IFN-{gamma} and glucocorticoids regulate inflammatory and immune responses through Stat1 and glucocorticoid receptor (GR) transcription factors, respectively. The biological responses to these polypeptides are determined by integration of various signaling pathways in a cell-type and promoter-dependent manner. In this study we have characterized the molecular basis for the functional cooperation between IFN-{gamma} and dexamethasone (Dex) in the induction of the high-affinity Fc{gamma} receptor I (Fc{gamma}RI) in monocytes. Dex did not affect IFN-{gamma}-induced Stat1 DNA binding activity or induce novel DNA-binding complexes to the Fc{gamma}RI promoter. By using cell systems lacking functional GR or Stat1, we showed that GR stimulated Stat1-dependent transcription in a ligand-dependent manner, while Stat1 did not influence GR-dependent transcription. The cooperation required phosphorylation of Tyr701, DNA binding, and the trans-activation domain of Stat1, but did not involve Ser727 phosphorylation of Stat1 or physical interaction between GR and Stat1. The costimulatory effect of Dex was not dependent on a consensus glucocorticoid response element in the Stat1-responsive promoters, but required the DNA-binding and trans-activation functions of GR, and Dex-induced protein synthesis. GR activated the natural Fc{gamma}RI promoter construct, and this response required both Stat1 and the Ets family transcription factor PU.1. Previously, physical association between GR and Stat5 has been shown to enhance Stat5-dependent and suppress GR-dependent transcription. The results shown here demonstrate a distinct, indirect mechanism of cross-modulation between cytokine and steroid receptor signaling that integrates Stat1 and GR pathways with cell type-specific PU.1 transcription factor in the regulation of Fc{gamma}RI gene transcription.


    Introduction
 Top
 Abstract
 Introduction
 Materials and Methods
 Results
 Discussion
 References
 
Monocytes and their terminally differentiated counterparts, macrophages, carry out a variety of functions in the first-line defense against foreign invaders such as phagocytosis and microbicidal activity against intracellular and extracellular microbes. Monocytes also serve as APC and critical activators of specific immune responses. During the immune response, activated T cells provide a reciprocal activation stimulus to monocytes by secretion of cytokines such as IFN-{gamma}, one of the most potent monocyte-activating agents (1). An important consequence of IFN-{gamma} stimulation in monocytes is up-regulated expression of the high-affinity receptor for IgG (Fc{gamma}RI, CD64) (2). Fc{gamma}RI is a 72-kDa glycoprotein expressed predominantly on monocytes. It plays an important role in endocytosis of immune complexes and opsonized microbes and in Ab-mediated cytotoxic reactions (3). Engagement of the Fc{gamma}RI promotes cellular signal transduction through Src family and Syk tyrosine kinases and results in functional activation of monocytes and modulation of cytokine production (4, 5, 6, 7).
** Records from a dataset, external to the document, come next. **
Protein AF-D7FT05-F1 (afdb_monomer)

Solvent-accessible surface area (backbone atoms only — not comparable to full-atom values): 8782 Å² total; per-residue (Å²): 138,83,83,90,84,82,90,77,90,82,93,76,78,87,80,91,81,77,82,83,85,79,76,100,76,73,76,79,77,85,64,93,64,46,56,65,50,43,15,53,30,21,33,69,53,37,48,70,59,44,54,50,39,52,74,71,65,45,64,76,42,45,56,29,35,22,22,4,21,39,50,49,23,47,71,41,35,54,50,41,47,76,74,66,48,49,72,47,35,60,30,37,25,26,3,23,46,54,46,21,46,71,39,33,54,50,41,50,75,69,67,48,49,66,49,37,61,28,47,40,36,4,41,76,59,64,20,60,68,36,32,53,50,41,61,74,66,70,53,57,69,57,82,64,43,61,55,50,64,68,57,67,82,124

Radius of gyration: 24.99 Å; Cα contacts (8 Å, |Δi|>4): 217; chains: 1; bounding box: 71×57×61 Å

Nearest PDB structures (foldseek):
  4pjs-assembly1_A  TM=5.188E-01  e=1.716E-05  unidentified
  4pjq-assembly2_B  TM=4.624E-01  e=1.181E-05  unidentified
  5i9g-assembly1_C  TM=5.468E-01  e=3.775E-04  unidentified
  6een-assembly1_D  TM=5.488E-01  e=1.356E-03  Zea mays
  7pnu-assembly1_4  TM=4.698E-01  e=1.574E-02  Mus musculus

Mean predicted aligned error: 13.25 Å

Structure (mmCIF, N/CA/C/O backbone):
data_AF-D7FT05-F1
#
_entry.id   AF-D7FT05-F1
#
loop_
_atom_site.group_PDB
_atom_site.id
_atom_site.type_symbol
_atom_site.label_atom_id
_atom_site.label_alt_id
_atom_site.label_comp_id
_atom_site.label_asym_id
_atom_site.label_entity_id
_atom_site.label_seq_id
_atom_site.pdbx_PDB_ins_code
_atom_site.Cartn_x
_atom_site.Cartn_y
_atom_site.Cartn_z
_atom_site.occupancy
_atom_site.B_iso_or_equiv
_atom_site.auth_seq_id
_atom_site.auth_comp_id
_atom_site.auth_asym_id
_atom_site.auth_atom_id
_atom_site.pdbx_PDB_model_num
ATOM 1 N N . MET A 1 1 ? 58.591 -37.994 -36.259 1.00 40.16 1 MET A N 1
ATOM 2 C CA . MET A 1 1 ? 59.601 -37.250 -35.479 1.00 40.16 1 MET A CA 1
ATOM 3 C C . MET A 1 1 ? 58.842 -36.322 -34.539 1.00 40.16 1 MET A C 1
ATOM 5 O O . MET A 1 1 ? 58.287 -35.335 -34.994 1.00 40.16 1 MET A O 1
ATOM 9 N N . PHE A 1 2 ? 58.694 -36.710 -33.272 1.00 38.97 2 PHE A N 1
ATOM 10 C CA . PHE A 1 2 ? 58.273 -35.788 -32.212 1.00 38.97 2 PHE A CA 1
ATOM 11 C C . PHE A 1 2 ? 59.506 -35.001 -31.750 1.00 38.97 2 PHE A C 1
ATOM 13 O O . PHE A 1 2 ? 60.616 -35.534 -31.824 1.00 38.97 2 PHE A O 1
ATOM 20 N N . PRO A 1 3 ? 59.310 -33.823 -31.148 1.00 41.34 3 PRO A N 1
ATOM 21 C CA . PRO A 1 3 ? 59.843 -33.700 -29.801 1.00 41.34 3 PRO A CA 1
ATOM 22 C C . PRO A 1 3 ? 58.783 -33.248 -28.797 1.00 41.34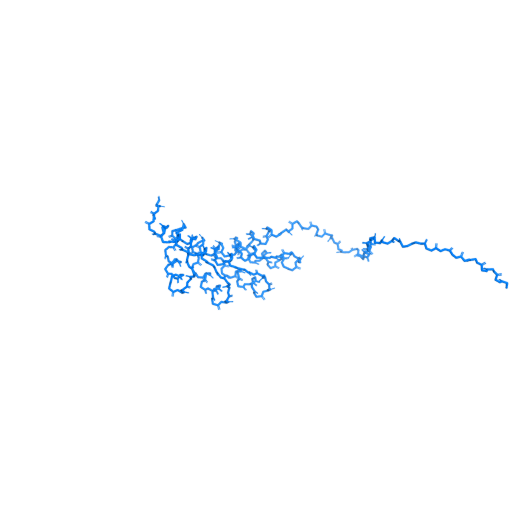 3 PRO A C 1
ATOM 24 O O . PRO A 1 3 ? 57.986 -32.344 -29.031 1.00 41.34 3 PRO A O 1
ATOM 27 N N . ARG A 1 4 ? 58.824 -33.930 -27.649 1.00 39.97 4 ARG A N 1
ATOM 28 C CA . ARG A 1 4 ? 58.242 -33.516 -26.373 1.00 39.97 4 ARG A CA 1
ATOM 29 C C . ARG A 1 4 ? 59.049 -32.339 -25.827 1.00 39.97 4 ARG A C 1
ATOM 31 O O . ARG A 1 4 ? 60.268 -32.438 -25.786 1.00 39.97 4 ARG A O 1
ATOM 38 N N . HIS A 1 5 ? 58.376 -31.340 -25.268 1.00 38.56 5 HIS A N 1
ATOM 39 C CA . HIS A 1 5 ? 58.875 -30.641 -24.086 1.00 38.56 5 HIS A CA 1
ATOM 40 C C . HIS A 1 5 ? 57.723 -30.365 -23.114 1.00 38.56 5 HIS A C 1
ATOM 42 O O . HIS A 1 5 ? 56.596 -30.065 -23.496 1.00 38.56 5 HIS A O 1
ATOM 48 N N . THR A 1 6 ? 58.038 -30.602 -21.850 1.00 40.09 6 THR A N 1
ATOM 49 C CA . THR A 1 6 ? 57.195 -30.669 -20.656 1.00 40.09 6 THR A CA 1
ATOM 50 C C . THR A 1 6 ? 57.122 -29.338 -19.900 1.00 40.09 6 THR A C 1
ATOM 52 O O . THR A 1 6 ? 58.082 -28.577 -19.947 1.00 40.09 6 THR A O 1
ATOM 55 N N . ALA A 1 7 ? 56.084 -29.217 -19.050 1.00 36.72 7 ALA A N 1
ATOM 56 C CA . ALA A 1 7 ? 55.966 -28.362 -17.847 1.00 36.72 7 ALA A CA 1
ATOM 57 C C . ALA A 1 7 ? 55.721 -26.850 -18.082 1.00 36.72 7 ALA A C 1
ATOM 59 O O . ALA A 1 7 ? 56.274 -26.274 -19.002 1.00 36.72 7 ALA A O 1
ATOM 60 N N . THR A 1 8 ? 54.944 -26.084 -17.302 1.00 33.62 8 THR A N 1
ATOM 61 C CA . THR A 1 8 ? 54.060 -26.280 -16.130 1.00 33.62 8 THR A CA 1
ATOM 62 C C . THR A 1 8 ? 53.322 -24.951 -15.880 1.00 33.62 8 THR A C 1
ATOM 64 O O . THR A 1 8 ? 53.934 -23.906 -16.049 1.00 33.62 8 THR A O 1
ATOM 67 N N . ARG A 1 9 ? 52.076 -25.021 -15.370 1.00 37.38 9 ARG A N 1
ATOM 68 C CA . ARG A 1 9 ? 51.436 -24.133 -14.359 1.00 37.38 9 ARG A CA 1
ATOM 69 C C . ARG A 1 9 ? 51.533 -22.602 -14.587 1.00 37.38 9 ARG A C 1
ATOM 71 O O . ARG A 1 9 ? 52.585 -22.000 -14.470 1.00 37.38 9 ARG A O 1
ATOM 78 N N . THR A 1 10 ? 50.411 -21.898 -14.741 1.00 35.03 10 THR A N 1
ATOM 79 C CA . THR A 1 10 ? 49.730 -21.240 -13.603 1.00 35.03 10 THR A CA 1
ATOM 80 C C . THR A 1 10 ? 48.320 -20.772 -13.997 1.00 35.03 10 THR A C 1
ATOM 82 O O . THR A 1 10 ? 48.108 -20.213 -15.065 1.00 35.03 10 THR A O 1
ATOM 85 N N . LYS A 1 11 ? 47.354 -20.999 -13.096 1.00 50.72 11 LYS A N 1
ATOM 86 C CA . LYS A 1 11 ? 46.000 -20.419 -13.100 1.00 50.72 11 LYS A CA 1
ATOM 87 C C . LYS A 1 11 ? 46.064 -18.903 -12.835 1.00 50.72 11 LYS A C 1
ATOM 89 O O . LYS A 1 11 ? 46.668 -18.503 -11.843 1.00 50.72 11 LYS A O 1
ATOM 94 N N . LYS A 1 12 ? 45.340 -18.111 -13.628 1.00 41.50 12 LYS A N 1
ATOM 95 C CA . LYS A 1 12 ? 44.723 -16.812 -13.276 1.00 41.50 12 LYS A CA 1
ATOM 96 C C . LYS A 1 12 ? 43.345 -16.826 -13.962 1.00 41.50 12 LYS A C 1
ATOM 98 O O . LYS A 1 12 ? 43.306 -17.027 -15.169 1.00 41.50 12 LYS A O 1
ATOM 103 N N . LYS A 1 13 ? 42.253 -17.085 -13.220 1.00 37.72 13 LYS A N 1
ATOM 104 C CA . LYS A 1 13 ? 41.270 -16.093 -12.713 1.00 37.72 13 LYS A CA 1
ATOM 105 C C . LYS A 1 13 ? 40.910 -15.069 -13.797 1.00 37.72 13 LYS A C 1
ATOM 107 O O . LYS A 1 13 ? 41.811 -14.392 -14.273 1.00 37.72 13 LYS A O 1
ATOM 112 N N . GLU A 1 14 ? 39.710 -15.206 -14.377 1.00 36.38 14 GLU A N 1
ATOM 113 C CA . GLU A 1 14 ? 38.550 -14.321 -14.089 1.00 36.38 14 GLU A CA 1
ATOM 114 C C . GLU A 1 14 ? 38.936 -12.884 -14.481 1.00 36.38 14 GLU A C 1
ATOM 116 O O . GLU A 1 14 ? 39.864 -12.326 -13.919 1.00 36.38 14 GLU A O 1
ATOM 121 N N . ASP A 1 15 ? 38.429 -12.326 -15.582 1.00 35.00 15 ASP A N 1
ATOM 122 C CA . ASP A 1 15 ? 37.065 -11.802 -15.623 1.00 35.00 15 ASP A CA 1
ATOM 123 C C . ASP A 1 15 ? 36.419 -11.851 -17.018 1.00 35.00 15 ASP A C 1
ATOM 125 O O . ASP A 1 15 ? 37.037 -11.629 -18.062 1.00 35.00 15 ASP A O 1
ATOM 129 N N . SER A 1 16 ? 35.125 -12.153 -17.001 1.00 37.31 16 SER A N 1
ATOM 130 C CA . SER A 1 16 ? 34.227 -12.318 -18.138 1.00 37.31 16 SER A CA 1
ATOM 131 C C . SER A 1 16 ? 33.972 -11.005 -18.886 1.00 37.31 16 SER A C 1
ATOM 133 O O . SER A 1 16 ? 33.002 -10.304 -18.614 1.00 37.31 16 SER A O 1
ATOM 135 N N . GLN A 1 17 ? 34.776 -10.705 -19.904 1.00 38.16 17 GLN A N 1
ATOM 136 C CA . GLN A 1 17 ? 34.366 -9.804 -20.986 1.00 38.16 17 GLN A CA 1
ATOM 137 C C . GLN A 1 17 ? 33.665 -10.625 -22.075 1.00 38.16 17 GLN A C 1
ATOM 139 O O . GLN A 1 17 ? 34.279 -11.025 -23.064 1.00 38.16 17 GLN A O 1
ATOM 144 N N . ASN A 1 18 ? 32.375 -10.927 -21.888 1.00 39.91 18 ASN A N 1
ATOM 145 C CA . ASN A 1 18 ? 31.581 -11.512 -22.967 1.00 39.91 18 ASN A CA 1
ATOM 146 C C . ASN A 1 18 ? 31.023 -10.402 -23.864 1.00 39.91 18 ASN A C 1
ATOM 148 O O . ASN A 1 18 ? 30.003 -9.780 -23.576 1.00 39.91 18 ASN A O 1
ATOM 152 N N . HIS A 1 19 ? 31.735 -10.173 -24.964 1.00 38.88 19 HIS A N 1
ATOM 153 C CA . HIS A 1 19 ? 31.273 -9.433 -26.127 1.00 38.88 19 HIS A CA 1
ATOM 154 C C . HIS A 1 19 ? 30.010 -10.078 -26.724 1.00 38.88 19 HIS A C 1
ATOM 156 O O . HIS A 1 19 ? 30.105 -11.020 -27.511 1.00 38.88 19 HIS A O 1
ATOM 162 N N . ASN A 1 20 ? 28.829 -9.525 -26.438 1.00 42.59 20 ASN A N 1
ATOM 163 C CA . ASN A 1 20 ? 27.642 -9.795 -27.246 1.00 42.59 20 ASN A CA 1
ATOM 164 C C . ASN A 1 20 ? 27.657 -8.896 -28.492 1.00 42.59 20 ASN A C 1
ATOM 166 O O . ASN A 1 20 ? 27.311 -7.717 -28.451 1.00 42.59 20 ASN A O 1
ATOM 170 N N . LYS A 1 21 ? 28.092 -9.479 -29.608 1.00 51.44 21 LYS A N 1
ATOM 171 C CA . LYS A 1 21 ? 27.846 -8.973 -30.957 1.00 51.44 21 LYS A CA 1
ATOM 172 C C . LYS A 1 21 ? 26.420 -9.364 -31.350 1.00 51.44 21 LYS A C 1
ATOM 174 O O . LYS A 1 21 ? 26.184 -10.557 -31.490 1.00 51.44 21 LYS A O 1
ATOM 179 N N . ASN A 1 22 ? 25.532 -8.399 -31.612 1.00 40.88 22 ASN A N 1
ATOM 180 C CA . ASN A 1 22 ? 24.404 -8.594 -32.536 1.00 40.88 22 ASN A CA 1
ATOM 181 C C . ASN A 1 22 ? 23.785 -7.272 -33.055 1.00 40.88 22 ASN A C 1
ATOM 183 O O . ASN A 1 22 ? 23.069 -6.571 -32.352 1.00 40.88 22 ASN A O 1
ATOM 187 N N . SER A 1 23 ? 24.082 -6.990 -34.331 1.00 40.97 23 SER A N 1
ATOM 188 C CA . SER A 1 23 ? 23.215 -6.436 -35.395 1.00 40.97 23 SER A CA 1
ATOM 189 C C . SER A 1 23 ? 22.289 -5.222 -35.144 1.00 40.97 23 SER A C 1
ATOM 191 O O . SER A 1 23 ? 21.158 -5.364 -34.694 1.00 40.97 23 SER A O 1
ATOM 193 N N . PHE A 1 24 ? 22.748 -4.060 -35.631 1.00 45.81 24 PHE A N 1
ATOM 194 C CA . PHE A 1 24 ? 22.113 -3.076 -36.546 1.00 45.81 24 PHE A CA 1
ATOM 195 C C . PHE A 1 24 ? 20.669 -2.541 -36.347 1.00 45.81 24 PHE A C 1
ATOM 197 O O . PHE A 1 24 ? 20.309 -1.626 -37.074 1.00 45.81 24 PHE A O 1
ATOM 204 N N . TRP A 1 25 ? 19.865 -2.975 -35.369 1.00 46.94 25 TRP A N 1
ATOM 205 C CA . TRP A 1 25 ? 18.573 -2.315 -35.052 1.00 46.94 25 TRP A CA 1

In recent years the molecular mechanisms for IFN-{gamma} signal transduction have been elucidated (8, 9). IFN-{gamma} binds to a receptor complex consisting of IFN-{gamma}RI and the accessory chain IFN-{gamma}RII. Ligand-induced dimerization of the receptor chains results in activation of Jak1 and Jak2 tyrosine kinases and phosphorylation of the IFN-{gamma}RI on specific tyrosine residues that serve as docking sites for the Src homology 2 (SH2) domain of the latent cytoplasmic transcription factor Stat1. In the receptor complex Stat1 becomes tyrosine phosphorylated and forms dimers that are translocated to the nucleus and bind cognate promoter DNA sequences, referred to as IFN-{gamma}-activated site (GAS)3 (8). The Stat1 signaling pathway is essential for induction of the Fc{gamma}RI gene, and Stat1-deficient mice are unresponsive to IFN-{gamma}-induced Fc{gamma}RI expression (10). Characterization of the Fc{gamma}RI promoter has shown that the IFN-{gamma} regulatory region and regions determining myeloid cell-specific expression are conferred by two cis-elements within 190 nucleotides upstream of the translation initiation site. The IFN-{gamma}-inducible region is localized to an IFN-{gamma} response region (GRR), which contains a GAS-like Stat1 binding element (11, 12). The cell type-specific expression requires a downstream myeloid cell-activating transcription element, which binds the Ets family transcription factor PU.1/Spi-1 (12, 13).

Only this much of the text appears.